Background: Habitual moderate alcohol consumption is associated with a lower risk of acute myocardial infarction (MI), whereas heavy (binge) drinking is associated with higher cardiovascular risk. However, less is known about the immediate effects of alcohol consumption on the risk of acute MI and whether any association differs by beverage type or usual drinking patterns.
Methods: We conducted a case-crossover analysis of 3869 participants from the Determinants of Myocardial Infarction Onset Study who were interviewed during hospitalization for acute MI in one of the 64 medical centers across the United States in 1989–1996. We compared the observed number of times that each participant consumed wine, beer, or liquor in the hour preceding MI symptom onset with the expected frequency based on each participant’s control information, defined as the number of times the participant consumed alcohol in the past year.
Results: Among 3869 participants, 211 9 (55%) reported alcohol consumption in the past year, including 76 within 1 hour before acute MI onset. The incidence rate of acute MI onset was elevated 1.72 - fold (95% confidence interval [CI] = 1.37–2.16) within 1 hour after alcohol consumption. The association was stronger for liquor than for beer or wine. The higher rate was not apparent for daily drinkers. For the 24 hours after consumption, there was a 14% lower rate (relative risk = 0.86 [95% CI = 0.79–0.95]) of MI compared with periods with no alcohol consumption.
Conclusions: Alcohol consumption is associated with an acutely higher risk of MI in the subsequent hour among people who do not typically drink alcohol daily.
Comments by Professor R Curtis Ellison The authors’ summary statement is “These results suggest that there is a transiently higher risk of MI onset in the hour after alcohol consumption among people who do not drink alcohol every day, and the elevated risk is higher for liquor than beer or wine.” A case-crossover design is an accepted method for estimating short-term effects (using risk of an event at a particular time after an exposure versus at a similar time when there was not the exposure). It thus uses an individual as his/her own control, and avoids having to adjust for age, sex, risk factors, etc. For total alcohol, there was a significant increase in risk (RR=1.72) in the hour after drinking alcohol. The increase in risk during the first hour was not seen for the 24% of their drinkers who stated that they normally consumed alcohol daily (RR=0.95). For those not drinking daily, the short-term RR was 3.29. In beverage-specific analysis a significant increase in risk of MI was seen only for liquor, but not for beer or wine.
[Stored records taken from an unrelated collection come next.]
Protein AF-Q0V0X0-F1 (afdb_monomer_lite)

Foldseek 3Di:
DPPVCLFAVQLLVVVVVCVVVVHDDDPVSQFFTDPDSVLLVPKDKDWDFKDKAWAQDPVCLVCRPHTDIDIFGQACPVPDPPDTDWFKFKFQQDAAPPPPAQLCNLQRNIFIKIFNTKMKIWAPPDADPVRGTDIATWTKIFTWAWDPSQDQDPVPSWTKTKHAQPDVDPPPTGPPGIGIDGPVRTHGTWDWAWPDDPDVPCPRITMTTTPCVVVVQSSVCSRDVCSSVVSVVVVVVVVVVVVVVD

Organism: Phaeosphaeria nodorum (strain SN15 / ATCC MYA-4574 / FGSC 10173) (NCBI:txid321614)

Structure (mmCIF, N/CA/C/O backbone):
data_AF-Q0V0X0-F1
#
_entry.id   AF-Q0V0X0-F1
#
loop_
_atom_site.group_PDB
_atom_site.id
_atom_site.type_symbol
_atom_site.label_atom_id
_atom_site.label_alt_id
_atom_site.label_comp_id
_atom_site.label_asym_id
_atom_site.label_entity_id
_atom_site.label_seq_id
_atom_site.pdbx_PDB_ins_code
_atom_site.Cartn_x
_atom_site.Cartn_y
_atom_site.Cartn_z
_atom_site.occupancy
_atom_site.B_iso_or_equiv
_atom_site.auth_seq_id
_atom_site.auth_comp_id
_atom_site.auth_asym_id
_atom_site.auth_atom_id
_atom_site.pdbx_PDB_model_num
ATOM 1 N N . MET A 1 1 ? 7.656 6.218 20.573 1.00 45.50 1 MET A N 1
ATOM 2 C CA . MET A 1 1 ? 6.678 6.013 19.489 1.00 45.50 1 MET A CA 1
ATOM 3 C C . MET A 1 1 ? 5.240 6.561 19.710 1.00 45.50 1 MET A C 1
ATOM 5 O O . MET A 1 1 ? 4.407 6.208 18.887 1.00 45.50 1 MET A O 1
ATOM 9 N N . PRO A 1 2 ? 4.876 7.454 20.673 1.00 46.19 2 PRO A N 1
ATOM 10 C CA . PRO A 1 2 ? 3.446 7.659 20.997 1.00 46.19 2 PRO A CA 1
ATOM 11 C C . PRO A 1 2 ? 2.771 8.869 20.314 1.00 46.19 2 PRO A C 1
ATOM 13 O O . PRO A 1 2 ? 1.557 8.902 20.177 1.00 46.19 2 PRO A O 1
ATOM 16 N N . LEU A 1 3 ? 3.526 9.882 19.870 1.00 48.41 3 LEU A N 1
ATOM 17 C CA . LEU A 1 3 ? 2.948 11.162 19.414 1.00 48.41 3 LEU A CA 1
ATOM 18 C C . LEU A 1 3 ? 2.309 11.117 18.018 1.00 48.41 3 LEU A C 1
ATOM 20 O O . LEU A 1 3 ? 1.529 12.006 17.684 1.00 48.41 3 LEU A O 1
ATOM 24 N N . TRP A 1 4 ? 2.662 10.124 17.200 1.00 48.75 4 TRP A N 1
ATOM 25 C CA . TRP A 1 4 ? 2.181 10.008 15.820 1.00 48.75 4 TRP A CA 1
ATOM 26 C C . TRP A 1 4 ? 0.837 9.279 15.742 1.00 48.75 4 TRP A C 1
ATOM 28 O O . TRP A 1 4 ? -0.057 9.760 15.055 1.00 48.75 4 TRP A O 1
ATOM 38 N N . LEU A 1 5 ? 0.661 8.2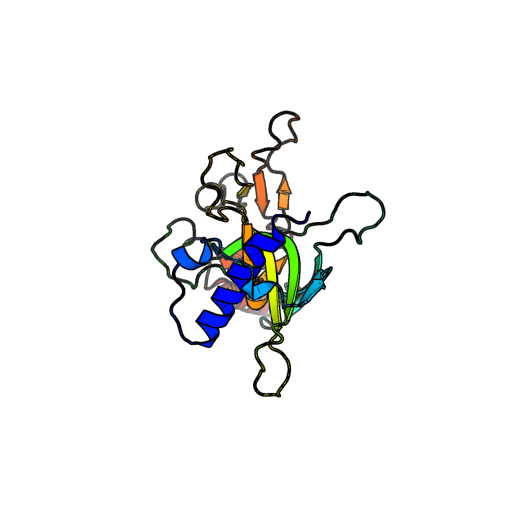00 16.511 1.00 53.00 5 LEU A N 1
ATOM 39 C CA . LEU A 1 5 ? -0.598 7.444 16.601 1.00 53.00 5 LEU A CA 1
ATOM 40 C C . LEU A 1 5 ? -1.763 8.339 17.045 1.00 53.00 5 LEU A C 1
ATOM 42 O O . LEU A 1 5 ? -2.730 8.498 16.307 1.00 53.00 5 LEU A O 1
ATOM 46 N N . ASN A 1 6 ? -1.575 9.098 18.134 1.00 52.72 6 ASN A N 1
ATOM 47 C CA . ASN A 1 6 ? -2.568 10.053 18.653 1.00 52.72 6 ASN A CA 1
ATOM 48 C C . ASN A 1 6 ? -3.029 11.121 17.640 1.00 52.72 6 ASN A C 1
ATOM 50 O O . ASN A 1 6 ? -3.997 11.832 17.896 1.00 52.72 6 ASN A O 1
ATOM 54 N N . ARG A 1 7 ? -2.307 11.297 16.527 1.00 56.53 7 ARG A N 1
ATOM 55 C CA . ARG A 1 7 ? -2.597 12.303 15.499 1.00 56.53 7 ARG A CA 1
ATOM 56 C C . ARG A 1 7 ? -3.200 11.708 14.230 1.00 56.53 7 ARG A C 1
ATOM 58 O O . ARG A 1 7 ? -3.963 12.400 13.566 1.00 56.53 7 ARG A O 1
ATOM 65 N N . VAL A 1 8 ? -2.858 10.470 13.882 1.00 59.69 8 VAL A N 1
ATOM 66 C CA . VAL A 1 8 ? -3.247 9.842 12.607 1.00 59.69 8 VAL A CA 1
ATOM 67 C C . VAL A 1 8 ? -4.506 8.987 12.761 1.00 59.69 8 VAL A C 1
ATOM 69 O O . VAL A 1 8 ? -5.354 8.986 11.870 1.00 59.69 8 VAL A O 1
ATOM 72 N N . ASP A 1 9 ? -4.671 8.341 13.915 1.00 68.62 9 ASP A N 1
ATOM 73 C CA . ASP A 1 9 ? -5.831 7.500 14.225 1.00 68.62 9 ASP A CA 1
ATOM 74 C C . ASP A 1 9 ? -7.173 8.268 14.147 1.00 68.62 9 ASP A C 1
ATOM 76 O O . ASP A 1 9 ? -8.105 7.755 13.521 1.00 68.62 9 ASP A O 1
ATOM 80 N N . PRO A 1 10 ? -7.298 9.517 14.660 1.00 69.75 10 PRO A N 1
ATOM 81 C CA . PRO A 1 10 ? -8.531 10.300 14.527 1.00 69.75 10 PRO A CA 1
ATOM 82 C C . PRO A 1 10 ? -8.921 10.566 13.070 1.00 69.75 10 PRO A C 1
ATOM 84 O O . PRO A 1 10 ? -10.080 10.391 12.698 1.00 69.75 10 PRO A O 1
ATOM 87 N N . VAL A 1 11 ? -7.943 10.906 12.223 1.00 75.50 11 VAL A N 1
ATOM 88 C CA . VAL A 1 11 ? -8.173 11.211 10.803 1.00 75.50 11 VAL A CA 1
ATOM 89 C C . VAL A 1 11 ? -8.703 9.982 10.073 1.00 75.50 11 VAL A C 1
ATOM 91 O O . VAL A 1 11 ? -9.691 10.067 9.344 1.00 75.50 11 VAL A O 1
ATOM 94 N N . PHE A 1 12 ? -8.092 8.821 10.313 1.00 78.19 12 PHE A N 1
ATOM 95 C CA . PHE A 1 12 ? -8.535 7.569 9.712 1.00 78.19 12 PHE A CA 1
ATOM 96 C C . PHE A 1 12 ? -9.968 7.208 10.120 1.00 78.19 12 PHE A C 1
ATOM 98 O O . PHE A 1 12 ? -10.812 6.942 9.260 1.00 78.19 12 PHE A O 1
ATOM 105 N N . VAL A 1 13 ? -10.271 7.247 11.421 1.00 81.00 13 VAL A N 1
ATOM 106 C CA . VAL A 1 13 ? -11.612 6.918 11.924 1.00 81.00 13 VAL A CA 1
ATOM 107 C C . VAL A 1 13 ? -12.650 7.921 11.421 1.00 81.00 13 VAL A C 1
ATOM 109 O O . VAL A 1 13 ? -13.756 7.522 11.054 1.00 81.00 13 VAL A O 1
ATOM 112 N N . ARG A 1 14 ? -12.309 9.214 11.353 1.00 83.75 14 ARG A N 1
ATOM 113 C CA . ARG A 1 14 ? -13.186 10.254 10.800 1.00 83.75 14 ARG A CA 1
ATOM 114 C C . ARG A 1 14 ? -13.529 9.940 9.352 1.00 83.75 14 ARG A C 1
ATOM 116 O O . ARG A 1 14 ? -14.711 9.849 9.031 1.00 83.75 14 ARG A O 1
ATOM 123 N N . ASN A 1 15 ? -12.522 9.683 8.520 1.00 81.31 15 ASN A N 1
ATOM 124 C CA . ASN A 1 15 ? -12.719 9.349 7.111 1.00 81.31 15 ASN A CA 1
ATOM 125 C C . ASN A 1 15 ? -13.602 8.105 6.963 1.00 81.31 15 ASN A C 1
ATOM 127 O O . ASN A 1 15 ? -14.545 8.101 6.177 1.00 81.31 15 ASN A O 1
ATOM 131 N N . LYS A 1 16 ? -13.390 7.067 7.780 1.00 83.00 16 LYS A N 1
ATOM 132 C CA . LYS A 1 16 ? -14.244 5.871 7.756 1.00 83.00 16 LYS A CA 1
ATOM 133 C C . LYS A 1 16 ? -15.685 6.141 8.167 1.00 83.00 16 LYS A C 1
ATOM 135 O O . LYS A 1 16 ? -16.606 5.654 7.514 1.00 83.00 16 LYS A O 1
ATOM 140 N N . ARG A 1 17 ? -15.896 6.950 9.205 1.00 83.56 17 ARG A N 1
ATOM 141 C CA . ARG A 1 17 ? -17.237 7.363 9.639 1.00 83.56 17 ARG A CA 1
ATOM 142 C C . ARG A 1 17 ? -17.951 8.206 8.577 1.00 83.56 17 ARG A C 1
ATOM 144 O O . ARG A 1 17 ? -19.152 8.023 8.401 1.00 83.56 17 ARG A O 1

The risk returned to baseline by 3 hours after drinking, and the risk during the total 24 hours after drinking was reduced (RR=0.86) for beer and wine drinkers. (The authors state that they cannot explain why the risk was lower over the 24 hours, but state in the discussion: “Alcohol consumption may have hastened the onset of acute MI for people who would have had an MI in a few hours even in the absence of alcohol intake. Therefore, the susceptible pool would be depleted in the 2–24 hours after the hypothesized hazard of 1 hour after alcohol consumption; this may at least partially explain our finding that alcohol intake is associated with lower MI risk within 24 hours. However, it seems likely that briefly advancing the timing of MI onset would have led to a null association by 24 hours rather than resulting in estimates indicative of a protective association. “
The increase in MI risk was greater among subjects who stated that their usual consumption was 2-3 or more than 3 (versus 1-2) per occasion, but specific amounts in the hour related to MI were not known. The risk of MI in the hour after drinking was greater among smokers and those with a previous history of CAD.
In this large study of 3,886 subjects with MI, the authors calculated that approximately 1.5% of the cases were associated with recent alcohol consumption, “suggesting that the acute effects of alcohol consumption on acute MI risk do not have a large public health impact)”. A similar association as that reported in this paper for alcohol has been seen for physical activity, where regular activity blunts an acutely higher risk of MI associated with episodes of strenuous physical activity. The study may help us understand the short-term protective effects of alcohol consumption (especially on coagulation, fibrinolysis, endothelial function.
Source: An increase in the risk of myocardial infarction in the hour following alcohol consumption. Mostofsky E, van der Bom JG, Mukamal KJ, Maclure M, Tofler GH, Muller JE, Mittleman MA. Risk of Myocardial Infarction Immediately After Alcohol Consumption. Epidemiology 2015;26:143-150.